I got mine back last week. Quick service. Look good, but haven't used them yet.


----------



## nixmkt (Mar 4, 2008)

There's an older thread or two about it. Search back about it. Some have had good results and some have had bad. Not hard if you have the right tools and technique but also very easy to mess them up.


----------



## backfar (Sep 24, 2014)

Mogadore bait and tackle resharpens blades...they did my father-inlaws and it cuts just like a new one


----------



## randymcfishnsfun2 (Dec 24, 2014)

I'll be fishing there tomorrow evening. I think I'm going to buy a new set and try my luck sharpening my old ones.


----------



## Jon Yenulonis (Feb 9, 2014)

Exactly what type of auger are you referring to? 

I have an older Strikemaster, and up until I bought a power auger last summer, I sharpened mine all of the time. Used to sharpen it with an oil stone, then I bought a fancy hand held Do-dad from a sporting goods store. While it doesn't do quite as perfect a job, it is a WHOLE lot quicker, cleaner, neater and easier. It is AMAZING how fast and easy cutting a hole with a razor sharp cutter can be.

http://www.strikemaster.com/strikem...es/lazer-deluxe-ice-auger-sharpener/CS-1.html 

Now I sharpen the power auger too. I do that one with a stone, however. I haven't found anything better. Quite simple, really.

Jon


----------



## 9Left (Jun 23, 2012)

I have tried the hand held sharpener..it only costs a few bucks..it does sharpen the blade..but itll only get you maybe a few holes cut..if your blades dull...just buy another set and take very good care of them.. and by taking care of them I mean, if your not drilling, the cover should be on the blades..always. wipe them off after drilling, use a little oil after the day is over and wipe them down.


----------



## heron153 (Apr 30, 2008)

what type of oil? Just WD40? Is it to prevent rust?


----------



## randymcfishnsfun2 (Dec 24, 2014)

An older mora hand cranker. I can put an edge on a pocket knife with a stone. I would think these blades would be easier. I'll let ya know how they turn out later on this week


----------



## johnrude (Mar 29, 2009)

you will be happier with a new pair of blades. Just take care of them keep them and keep them covered when not in use. and gently set on ice when ready to drill. I only change mine like every 4 years. and i don't let anyone use my auger i will drill a hole for them if asked. i have 4 used sets of blades here never attempted to sharpen or have them sharpened. I hear once sharpened they don't hold a good original edge. I truly only ice fish and have had the same auger for 20 years now.


----------



## whjr15 (Jun 16, 2005)

Definitely buy a new set first, so you don't ruin your next trip! Then, if you want, you can try your hand at sharpening the old ones. I speak from experience; I once "sharpened" my blades "razor sharp" and the auger laughed at me while spinning in circles on the ice doing absolutely nothing--didn't even leave a mark, let alone cut a hole!!

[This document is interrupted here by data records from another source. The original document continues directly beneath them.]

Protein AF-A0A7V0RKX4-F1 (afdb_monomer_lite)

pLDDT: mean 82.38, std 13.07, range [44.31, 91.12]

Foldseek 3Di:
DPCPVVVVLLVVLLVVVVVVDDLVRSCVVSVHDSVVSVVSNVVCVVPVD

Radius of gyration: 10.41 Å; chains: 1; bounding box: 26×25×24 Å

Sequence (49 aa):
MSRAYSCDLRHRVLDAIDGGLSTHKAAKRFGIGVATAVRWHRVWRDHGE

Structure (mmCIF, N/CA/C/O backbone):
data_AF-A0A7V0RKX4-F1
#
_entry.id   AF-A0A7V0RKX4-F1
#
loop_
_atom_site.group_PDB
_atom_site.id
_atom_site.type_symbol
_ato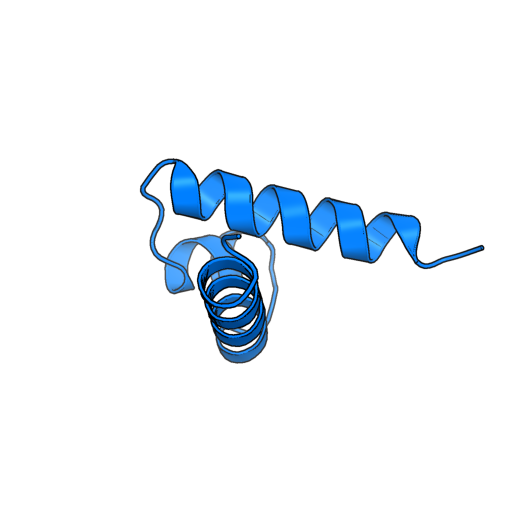m_site.label_atom_id
_atom_site.label_alt_id
_atom_site.label_comp_id
_atom_site.label_asym_id
_atom_site.label_entity_id
_atom_site.label_seq_id
_atom_site.pdbx_PDB_ins_code
_atom_site.Cartn_x
_atom_site.Cartn_y
_atom_site.Cartn_z
_atom_site.occupancy
_atom_site.B_iso_or_equiv
_atom_site.auth_seq_id
_atom_site.auth_comp_id
_atom_site.auth_asym_id
_atom_site.auth_atom_id
_atom_site.pdbx_PDB_model_num
ATOM 1 N N . MET A 1 1 ? 17.290 -18.394 -0.462 1.00 44.31 1 MET A N 1
ATOM 2 C CA . MET A 1 1 ? 15.924 -18.350 0.109 1.00 44.31 1 MET A CA 1
ATOM 3 C C . MET A 1 1 ? 15.727 -17.080 0.939 1.00 44.31 1 MET A C 1
ATOM 5 O O . MET A 1 1 ? 16.003 -17.095 2.126 1.00 44.31 1 MET A O 1
ATOM 9 N N . SER A 1 2 ? 15.286 -15.969 0.341 1.00 49.97 2 SER A N 1
ATOM 10 C CA . SER A 1 2 ? 15.023 -14.716 1.091 1.00 49.97 2 SER A CA 1
ATOM 11 C C . SER A 1 2 ? 13.980 -13.792 0.437 1.00 49.97 2 SER 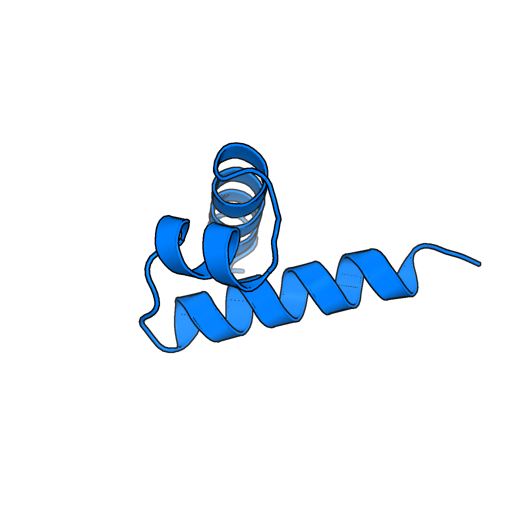A C 1
ATOM 13 O O . SER A 1 2 ? 13.700 -12.710 0.939 1.00 49.97 2 SER A O 1
ATOM 15 N N . ARG A 1 3 ? 13.340 -14.224 -0.661 1.00 53.69 3 ARG A N 1
ATOM 16 C CA . ARG A 1 3 ? 12.349 -13.422 -1.408 1.00 53.69 3 ARG A CA 1
ATOM 17 C C . ARG A 1 3 ? 10.906 -13.557 -0.912 1.00 53.69 3 ARG A C 1
ATOM 19 O O . ARG A 1 3 ? 10.072 -12.738 -1.281 1.00 53.69 3 ARG A O 1
ATOM 26 N N . ALA A 1 4 ? 10.621 -14.547 -0.064 1.00 58.50 4 ALA A N 1
ATOM 27 C CA . ALA A 1 4 ? 9.270 -14.800 0.438 1.00 58.50 4 ALA A CA 1
ATOM 28 C C . ALA A 1 4 ? 8.717 -13.614 1.247 1.00 58.50 4 ALA A C 1
ATOM 30 O O . ALA A 1 4 ? 7.556 -13.255 1.083 1.00 58.50 4 ALA A O 1
ATOM 31 N N . TYR A 1 5 ? 9.567 -12.940 2.033 1.00 59.81 5 TYR A N 1
ATOM 32 C CA . TYR A 1 5 ? 9.136 -11.811 2.861 1.00 59.81 5 TYR A CA 1
ATOM 33 C C . TYR A 1 5 ? 8.726 -10.585 2.027 1.00 59.81 5 TYR A C 1
ATOM 35 O O . TYR A 1 5 ? 7.756 -9.905 2.345 1.00 59.81 5 TYR A O 1
ATOM 43 N N . SER A 1 6 ? 9.419 -10.312 0.914 1.00 67.50 6 SER A N 1
ATOM 44 C CA . SER A 1 6 ? 9.065 -9.190 0.031 1.00 67.50 6 SER A CA 1
ATOM 45 C C . SER A 1 6 ? 7.816 -9.458 -0.811 1.00 67.50 6 SER A C 1
ATOM 47 O O . SER A 1 6 ? 7.067 -8.520 -1.083 1.00 67.50 6 SER A O 1
ATOM 49 N N . CYS A 1 7 ? 7.579 -10.706 -1.226 1.00 73.81 7 CYS A N 1
ATOM 50 C CA . CYS A 1 7 ? 6.356 -11.079 -1.941 1.00 73.81 7 CYS A CA 1
ATOM 51 C C . CYS A 1 7 ? 5.125 -11.001 -1.030 1.00 73.81 7 CYS A C 1
ATOM 53 O O . CYS A 1 7 ? 4.124 -10.419 -1.440 1.00 73.81 7 CYS A O 1
ATOM 55 N N . ASP A 1 8 ? 5.219 -11.498 0.206 1.00 83.19 8 ASP A N 1
ATOM 56 C CA . ASP A 1 8 ? 4.144 -11.389 1.203 1.00 83.19 8 ASP A CA 1
ATOM 57 C C . ASP A 1 8 ? 3.839 -9.920 1.546 1.00 83.19 8 ASP A C 1
ATOM 59 O O . ASP A 1 8 ? 2.681 -9.508 1.488 1.00 83.19 8 ASP A O 1
ATOM 63 N N . LEU A 1 9 ? 4.865 -9.088 1.771 1.00 85.56 9 LEU A N 1
ATOM 64 C CA . LEU A 1 9 ? 4.675 -7.657 2.027 1.00 85.56 9 LEU A CA 1
ATOM 65 C C . LEU A 1 9 ? 3.965 -6.954 0.865 1.00 85.56 9 LEU A C 1
ATOM 67 O O . LEU A 1 9 ? 3.052 -6.156 1.079 1.00 85.56 9 LEU A O 1
ATOM 71 N N . ARG A 1 10 ? 4.374 -7.252 -0.372 1.00 86.44 10 ARG A N 1
ATOM 72 C CA . ARG A 1 10 ? 3.726 -6.700 -1.561 1.00 86.44 10 ARG A CA 1
ATOM 73 C C . ARG A 1 10 ? 2.273 -7.137 -1.656 1.00 86.44 10 ARG A C 1
ATOM 75 O O . ARG A 1 10 ? 1.429 -6.300 -1.961 1.00 86.44 10 ARG A O 1
ATOM 82 N N . HIS A 1 11 ? 1.988 -8.403 -1.373 1.00 87.06 11 HIS A N 1
ATOM 83 C CA . HIS A 1 11 ? 0.631 -8.924 -1.431 1.00 87.06 11 HIS A CA 1
ATOM 84 C C . HIS A 1 11 ? -0.263 -8.264 -0.376 1.00 87.06 11 HIS A C 1
ATOM 86 O O . HIS A 1 11 ? -1.328 -7.779 -0.724 1.00 87.06 11 HIS A O 1
ATOM 92 N N . ARG A 1 12 ? 0.215 -8.105 0.866 1.00 89.19 12 ARG A N 1
ATOM 93 C CA . ARG A 1 12 ? -0.516 -7.396 1.936 1.00 89.19 12 ARG A CA 1
ATOM 94 C C . ARG A 1 12 ? -0.756 -5.920 1.633 1.00 89.19 12 ARG A C 1
ATOM 96 O O . ARG A 1 12 ? -1.787 -5.370 2.007 1.00 89.19 12 ARG A O 1
ATOM 103 N N . VAL A 1 13 ? 0.198 -5.258 0.977 1.00 89.62 13 VAL A N 1
ATOM 104 C CA . VAL A 1 13 ? 0.028 -3.870 0.527 1.00 89.62 13 VAL A CA 1
ATOM 105 C C . VAL A 1 13 ? -1.042 -3.784 -0.557 1.00 89.62 13 VAL A C 1
ATOM 107 O O . VAL A 1 13 ? -1.862 -2.875 -0.504 1.00 89.62 13 VAL A O 1
ATOM 110 N N . LEU A 1 14 ? -1.033 -4.704 -1.524 1.00 87.88 14 LEU A N 1
ATOM 111 C CA . LEU A 1 14 ? -2.020 -4.746 -2.604 1.00 87.88 14 LEU A CA 1
ATOM 112 C C . LEU A 1 14 ? -3.414 -5.104 -2.085 1.00 87.88 14 LEU A C 1
ATOM 114 O O . LEU A 1 14 ? -4.349 -4.404 -2.433 1.00 87.88 14 LEU A O 1
ATOM 118 N N . ASP A 1 15 ? -3.531 -6.087 -1.195 1.00 90.19 15 ASP A N 1
ATOM 119 C CA . ASP A 1 15 ? -4.779 -6.485 -0.529 1.00 90.19 15 ASP A CA 1
ATOM 120 C C . ASP A 1 15 ? -5.392 -5.325 0.271 1.00 90.19 15 ASP A C 1
ATOM 122 O O . ASP A 1 15 ? -6.567 -5.000 0.125 1.00 90.19 15 ASP A O 1
ATOM 126 N N . ALA A 1 16 ? -4.566 -4.588 1.022 1.00 90.00 16 ALA A N 1
ATOM 127 C CA . ALA A 1 16 ? -5.023 -3.377 1.694 1.00 90.00 16 ALA A CA 1
ATOM 128 C C . ALA A 1 16 ? -5.531 -2.321 0.698 1.00 90.00 16 ALA A C 1
ATOM 130 O O . ALA A 1 16 ? -6.494 -1.617 0.995 1.00 90.00 16 ALA A O 1
ATOM 131 N N . ILE A 1 17 ? -4.880 -2.184 -0.463 1.00 89.44 17 ILE A N 1
ATOM 132 C CA . ILE A 1 17 ? -5.298 -1.229 -1.495 1.00 89.44 17 ILE A CA 1
ATOM 133 C C . ILE A 1 17 ? -6.598 -1.671 -2.175 1.00 89.44 17 ILE A C 1
ATOM 135 O O . ILE A 1 17 ? -7.476 -0.834 -2.378 1.00 89.44 17 ILE A O 1
ATOM 139 N N . ASP A 1 18 ? -6.734 -2.963 -2.470 1.00 87.12 18 ASP A N 1
ATOM 140 C CA . ASP A 1 18 ? -7.934 -3.576 -3.043 1.00 87.12 18 ASP A CA 1
ATOM 141 C C . ASP A 1 18 ? -9.140 -3.431 -2.101 1.00 87.12 18 ASP A C 1
ATOM 143 O O . ASP A 1 18 ? -10.222 -3.027 -2.521 1.00 87.12 18 ASP A O 1
ATOM 147 N N . GLY A 1 19 ? -8.911 -3.553 -0.788 1.00 87.44 19 GLY A N 1
ATOM 148 C CA . GLY A 1 19 ? -9.883 -3.233 0.263 1.00 87.44 19 GLY A CA 1
ATOM 149 C C . GLY A 1 19 ? -10.274 -1.747 0.381 1.00 87.44 19 GLY A C 1
ATOM 150 O O . GLY A 1 19 ? -10.940 -1.364 1.343 1.00 87.44 19 GLY A O 1
ATOM 151 N N . GLY A 1 20 ? -9.859 -0.886 -0.556 1.00 88.81 20 GLY A N 1
ATOM 152 C CA . GLY A 1 20 ? -10.242 0.529 -0.639 1.00 88.81 20 GLY A CA 1
ATOM 153 C C . GLY A 1 20 ? -9.258 1.504 0.015 1.00 88.81 20 GLY A C 1
ATOM 154 O O . GLY A 1 20 ? -9.526 2.709 0.098 1.00 88.81 20 GLY A O 1
ATOM 155 N N . LEU A 1 21 ? -8.102 1.031 0.488 1.00 89.25 21 LEU A N 1
ATOM 156 C CA . LEU A 1 21 ? -7.085 1.899 1.072 1.00 89.25 21 LEU A CA 1
ATOM 157 C C . LEU A 1 21 ? -6.267 2.581 -0.035 1.00 89.25 21 LEU A C 1
ATOM 159 O O . LEU A 1 21 ? -5.694 1.947 -0.912 1.00 89.25 21 LEU A O 1
ATOM 163 N N . SER A 1 22 ? -6.121 3.904 0.009 1.00 88.38 22 SER A N 1
ATOM 164 C CA . SER A 1 22 ? -5.269 4.588 -0.973 1.00 88.38 22 SER A CA 1
ATOM 165 C C . SER A 1 22 ? -3.813 4.115 -0.863 1.00 88.38 22 SER A C 1
ATOM 167 O O . SER A 1 22 ? -3.287 3.959 0.242 1.00 88.38 22 SER A O 1
ATOM 169 N N . THR A 1 23 ? -3.113 4.000 -1.994 1.00 89.38 23 THR A N 1
ATOM 170 C CA . THR A 1 23 ? -1.705 3.562 -2.069 1.00 89.38 23 THR A CA 1
ATOM 171 C C . THR A 1 23 ? -0.782 4.324 -1.114 1.00 89.38 23 THR A C 1
ATOM 173 O O . THR A 1 23 ? 0.121 3.748 -0.514 1.00 89.38 23 THR A O 1
ATOM 176 N N . HIS A 1 24 ? -1.045 5.616 -0.910 1.00 88.81 24 HIS A N 1
ATOM 177 C CA . HIS A 1 24 ? -0.293 6.451 0.022 1.00 88.81 24 HIS A CA 1
ATOM 178 C C . HIS A 1 24 ? -0.505 6.057 1.497 1.00 88.81 24 HIS A C 1
ATOM 180 O O . HIS A 1 24 ? 0.450 6.004 2.273 1.00 88.81 24 HIS A O 1
ATOM 186 N N . LYS A 1 25 ? -1.744 5.722 1.885 1.00 90.88 25 LYS A N 1
ATOM 187 C 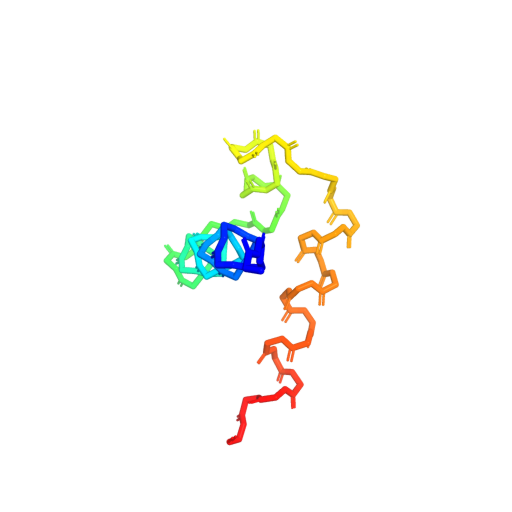CA . LYS A 1 25 ? -2.068 5.231 3.234 1.00 90.88 25 LYS A CA 1
ATOM 188 C C . LYS A 1 25 ? -1.477 3.843 3.470 1.00 90.88 25 LYS A C 1
ATOM 190 O O . LYS A 1 25 ? -0.921 3.608 4.540 1.00 90.88 25 LYS A O 1
ATOM 195 N N . ALA A 1 26 ? -1.544 2.962 2.472 1.00 90.75 26 ALA A N 1
ATOM 196 C CA . ALA A 1 26 ? -0.902 1.653 2.533 1.00 90.75 26 ALA A CA 1
ATOM 197 C C . ALA A 1 26 ? 0.618 1.801 2.718 1.00 90.75 26 ALA A C 1
ATOM 199 O O . ALA A 1 26 ? 1.180 1.234 3.649 1.00 90.75 26 ALA A O 1
ATOM 200 N N . ALA A 1 27 ? 1.272 2.658 1.929 1.00 90.50 27 ALA A N 1
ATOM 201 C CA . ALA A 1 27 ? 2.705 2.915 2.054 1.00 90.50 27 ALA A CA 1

I guess if you change the angle on the angled side of the blade, even a fraction, they're totally junk!


----------



## Jon Yenulonis (Feb 9, 2014)

For worry of oversimplification, try this.

You can pick up a set of basic stones at any of the big box stores. The new diamond impregnated ones work fairly well, but I prefer the traditional stones. For oil, a good honing oil will work. Doesn't take but a few drops. Then youll need a scrap piece of paper to test it, and a soft cloth rag to wipe away the excess oil when finished. (no need to wipe them dry, just the extra).










AND I know there is a lot more that can be learned from researching and watching that you-tube thingy.

With a little practice, it's very simple and quick. Once you make a few cuts with a razor sharp auger, you'll be kicking yourself in the rear wishing you learned sooner. When mine is sharp, the ice chunks are coarse like crsushed ice machine ice, no powder. Fast too.

Give it a try and see what happens.

Jon


----------



## adamaj (Jun 29, 2014)

I always sharpen mine.. I actually sharpen/strop the new blades, but ive been sharpening everything my whole life and sharpen knives and other things for $.. I dont think its a newbies job at all. I shave with a straight razor and and you could shave with my blades when im done with em. They should be able to pop hair WITHOUT touching your arm thats when you know they are ready.


----------